Written by Anna Hull, Family Support Services Supervisor

When you bring a new child into your home, your whole world changes. Some of the changes are readily apparent, like making sure there are enough beds, clothes, and food in your home. The need for other changes may take longer to manifest or may not seem relevant until you are already in the moment. Whether you already have your child in your home or not, it is important to consider what needs to happen in the event of emergencies. While some states require that families create physical safety plans, it is important that all families be able to articulate what they need to do in case of emergencies. We at Carolina Adoption Services encourage all families to develop safety plans that take into consideration their needs, the specific needs of their children, and other possible contingencies.

1. Develop a written safety plan and post it in an accessible place in your home. Include emergency phone numbers and an outline of your home with arrows outlining the paths to any exits. Take into consideration different types of emergencies, such as medical, fire, storms, etc. when developing your plans.
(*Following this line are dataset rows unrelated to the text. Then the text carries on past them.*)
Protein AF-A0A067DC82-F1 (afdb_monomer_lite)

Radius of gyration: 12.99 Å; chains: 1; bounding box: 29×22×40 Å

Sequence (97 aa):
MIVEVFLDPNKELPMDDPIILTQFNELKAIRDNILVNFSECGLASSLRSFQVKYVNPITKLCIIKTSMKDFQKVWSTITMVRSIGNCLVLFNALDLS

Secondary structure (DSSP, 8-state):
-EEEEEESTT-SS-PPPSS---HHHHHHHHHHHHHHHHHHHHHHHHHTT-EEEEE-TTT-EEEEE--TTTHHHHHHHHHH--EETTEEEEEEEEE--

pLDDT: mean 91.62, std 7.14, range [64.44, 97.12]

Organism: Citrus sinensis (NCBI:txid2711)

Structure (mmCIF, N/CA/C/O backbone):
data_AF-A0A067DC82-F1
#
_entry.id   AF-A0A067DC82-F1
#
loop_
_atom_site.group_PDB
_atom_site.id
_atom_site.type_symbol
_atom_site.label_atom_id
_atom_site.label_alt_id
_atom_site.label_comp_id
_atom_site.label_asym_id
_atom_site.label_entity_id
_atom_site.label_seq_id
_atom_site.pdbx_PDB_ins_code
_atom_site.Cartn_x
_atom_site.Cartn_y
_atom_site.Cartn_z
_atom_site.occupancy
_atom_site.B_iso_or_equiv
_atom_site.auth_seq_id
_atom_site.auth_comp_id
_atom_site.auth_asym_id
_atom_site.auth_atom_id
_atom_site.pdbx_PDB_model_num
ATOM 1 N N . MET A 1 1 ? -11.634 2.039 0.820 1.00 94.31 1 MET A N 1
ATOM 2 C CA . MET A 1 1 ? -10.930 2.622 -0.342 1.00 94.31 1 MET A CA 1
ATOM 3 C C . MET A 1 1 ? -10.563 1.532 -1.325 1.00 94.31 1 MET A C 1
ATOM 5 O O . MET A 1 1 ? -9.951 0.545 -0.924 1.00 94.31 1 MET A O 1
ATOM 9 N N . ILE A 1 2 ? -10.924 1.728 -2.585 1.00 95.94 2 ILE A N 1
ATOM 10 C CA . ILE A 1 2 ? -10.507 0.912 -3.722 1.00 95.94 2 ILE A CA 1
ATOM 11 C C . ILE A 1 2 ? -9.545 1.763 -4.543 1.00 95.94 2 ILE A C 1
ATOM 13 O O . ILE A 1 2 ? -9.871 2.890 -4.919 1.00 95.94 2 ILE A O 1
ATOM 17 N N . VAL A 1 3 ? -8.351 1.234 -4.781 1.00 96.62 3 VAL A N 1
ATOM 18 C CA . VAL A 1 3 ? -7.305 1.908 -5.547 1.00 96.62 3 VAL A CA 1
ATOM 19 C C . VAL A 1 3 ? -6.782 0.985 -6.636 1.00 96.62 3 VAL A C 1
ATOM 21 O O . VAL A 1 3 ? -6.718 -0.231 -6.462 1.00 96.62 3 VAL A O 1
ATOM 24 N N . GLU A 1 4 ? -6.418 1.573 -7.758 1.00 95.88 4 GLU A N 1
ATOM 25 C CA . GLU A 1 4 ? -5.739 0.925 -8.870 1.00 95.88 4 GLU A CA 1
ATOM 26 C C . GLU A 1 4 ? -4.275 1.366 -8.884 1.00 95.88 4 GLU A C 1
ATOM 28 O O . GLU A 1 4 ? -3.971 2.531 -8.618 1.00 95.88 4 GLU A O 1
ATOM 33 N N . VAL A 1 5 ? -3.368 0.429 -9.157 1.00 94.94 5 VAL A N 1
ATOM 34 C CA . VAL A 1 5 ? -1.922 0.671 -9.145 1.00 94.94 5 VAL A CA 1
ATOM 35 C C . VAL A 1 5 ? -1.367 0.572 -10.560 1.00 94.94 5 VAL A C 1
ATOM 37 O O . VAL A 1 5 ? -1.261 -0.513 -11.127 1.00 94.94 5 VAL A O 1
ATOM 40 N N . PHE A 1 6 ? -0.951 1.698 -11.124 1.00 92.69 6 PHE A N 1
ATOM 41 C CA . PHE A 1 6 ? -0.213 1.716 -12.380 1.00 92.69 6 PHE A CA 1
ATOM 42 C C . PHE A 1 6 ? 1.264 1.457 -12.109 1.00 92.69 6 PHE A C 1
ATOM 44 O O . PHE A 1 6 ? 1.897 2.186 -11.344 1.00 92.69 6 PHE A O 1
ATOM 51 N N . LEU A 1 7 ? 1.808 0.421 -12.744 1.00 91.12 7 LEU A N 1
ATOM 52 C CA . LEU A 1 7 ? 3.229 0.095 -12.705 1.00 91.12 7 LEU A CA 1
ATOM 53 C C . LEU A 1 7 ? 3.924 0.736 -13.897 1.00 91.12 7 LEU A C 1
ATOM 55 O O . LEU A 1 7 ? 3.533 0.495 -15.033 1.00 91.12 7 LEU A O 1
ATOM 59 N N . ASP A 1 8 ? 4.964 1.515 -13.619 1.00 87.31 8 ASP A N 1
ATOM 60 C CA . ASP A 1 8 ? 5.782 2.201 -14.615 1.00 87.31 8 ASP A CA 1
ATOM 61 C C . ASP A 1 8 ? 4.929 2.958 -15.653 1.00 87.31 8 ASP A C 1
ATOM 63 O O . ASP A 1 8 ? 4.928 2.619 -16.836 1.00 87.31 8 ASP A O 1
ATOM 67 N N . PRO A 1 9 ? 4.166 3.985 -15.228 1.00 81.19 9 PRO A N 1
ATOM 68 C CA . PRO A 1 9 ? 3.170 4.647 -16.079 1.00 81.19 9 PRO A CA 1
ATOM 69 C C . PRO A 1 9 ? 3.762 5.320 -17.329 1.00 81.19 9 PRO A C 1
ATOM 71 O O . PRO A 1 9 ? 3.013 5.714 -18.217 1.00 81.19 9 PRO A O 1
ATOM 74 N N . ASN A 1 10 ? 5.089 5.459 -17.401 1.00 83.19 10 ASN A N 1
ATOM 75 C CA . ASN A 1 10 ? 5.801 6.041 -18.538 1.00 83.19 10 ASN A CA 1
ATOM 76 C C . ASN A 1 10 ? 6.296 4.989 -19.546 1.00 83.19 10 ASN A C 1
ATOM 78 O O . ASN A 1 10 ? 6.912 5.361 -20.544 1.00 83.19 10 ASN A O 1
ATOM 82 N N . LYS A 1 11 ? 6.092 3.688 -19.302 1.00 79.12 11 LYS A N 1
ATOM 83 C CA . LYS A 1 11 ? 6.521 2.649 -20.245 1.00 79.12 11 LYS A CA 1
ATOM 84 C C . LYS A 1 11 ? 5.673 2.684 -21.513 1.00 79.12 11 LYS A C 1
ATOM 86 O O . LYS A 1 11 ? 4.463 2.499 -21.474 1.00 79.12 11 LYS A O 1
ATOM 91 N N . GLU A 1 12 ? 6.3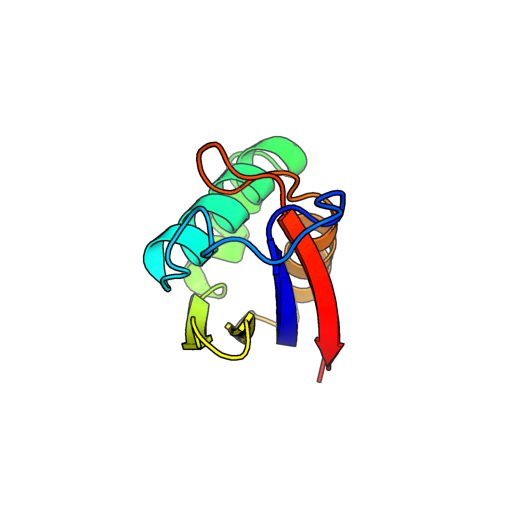45 2.845 -22.650 1.00 68.88 12 GLU A N 1
ATOM 92 C CA . GLU A 1 12 ? 5.721 2.880 -23.980 1.00 68.88 12 GLU A CA 1
ATOM 93 C C . GLU A 1 12 ? 5.297 1.491 -24.494 1.00 68.88 12 GLU A C 1
ATOM 95 O O . GLU A 1 12 ? 4.463 1.394 -25.392 1.00 68.88 12 GLU A O 1
ATOM 100 N N . LEU A 1 13 ? 5.859 0.407 -23.938 1.00 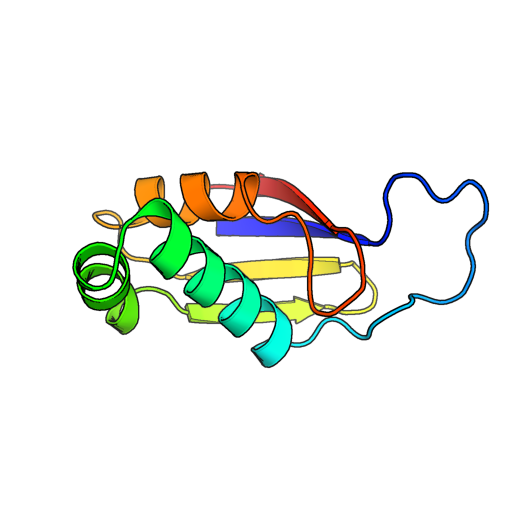64.56 13 LEU A N 1
ATOM 101 C CA . LEU A 1 13 ? 5.611 -0.969 -24.378 1.00 64.56 13 LEU A CA 1
ATOM 102 C C . LEU A 1 13 ? 5.166 -1.862 -23.205 1.00 64.56 13 LEU A C 1
ATOM 104 O O . LEU A 1 13 ? 5.802 -1.821 -22.146 1.00 64.56 13 LEU A O 1
ATOM 108 N N . PRO A 1 14 ? 4.136 -2.714 -23.391 1.00 64.44 14 PRO A N 1
ATOM 109 C CA . PRO A 1 14 ? 3.677 -3.664 -22.384 1.00 64.44 14 PRO A CA 1
ATOM 110 C C . PRO A 1 14 ? 4.659 -4.841 -22.301 1.00 64.44 14 PRO A C 1
ATOM 112 O O . PRO A 1 14 ? 4.452 -5.899 -22.888 1.00 64.44 14 PRO A O 1
ATOM 115 N N . MET A 1 15 ? 5.781 -4.628 -21.620 1.00 66.00 15 MET A N 1
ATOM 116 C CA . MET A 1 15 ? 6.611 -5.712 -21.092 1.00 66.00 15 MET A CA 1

2. As age-appropriate, walk your child through your plans step-by-step so that they become familiar. Use this as an opportunity to identify any special considerations you may need to make or any specific responsibilities your child may have (e.g. waiting for a parent versus leaving the home unaccompanied). Identify and practice the safe paths to leave your home and a specific location to meet, like a neighbor’s house, in case you get separated.
3. Take into consideration any additional needs specific to your child or children, such mobility concerns or needed medications, that will need to be factored into any plan. Don’t forget about comfort toys or sensory objects that may be helpful in the short term, that can help your children remain calm. If you have a spouse or partner, go over specific duties that you can each take responsibility of to ensure that nothing gets forgotten.
4. Ensure that your children have ways to get in touch with you if needed. Help them memorize important phone numbers and teach them about knowing how to ask trusted adults for help.
5. Go over example situations in which your child may need to ask for help. Some children may have trouble identifying what is an emergency or not, depending on their age or developmental needs, so rehearsing possible situations can be helpful.
6. Plan for the long term. Emergencies, even small ones, can awaken old traumas or be traumatic in their own right and may require additional aftercare. Being aware of this ahead of time can help you know what to look for in the long run, if an emergency does end up occurring.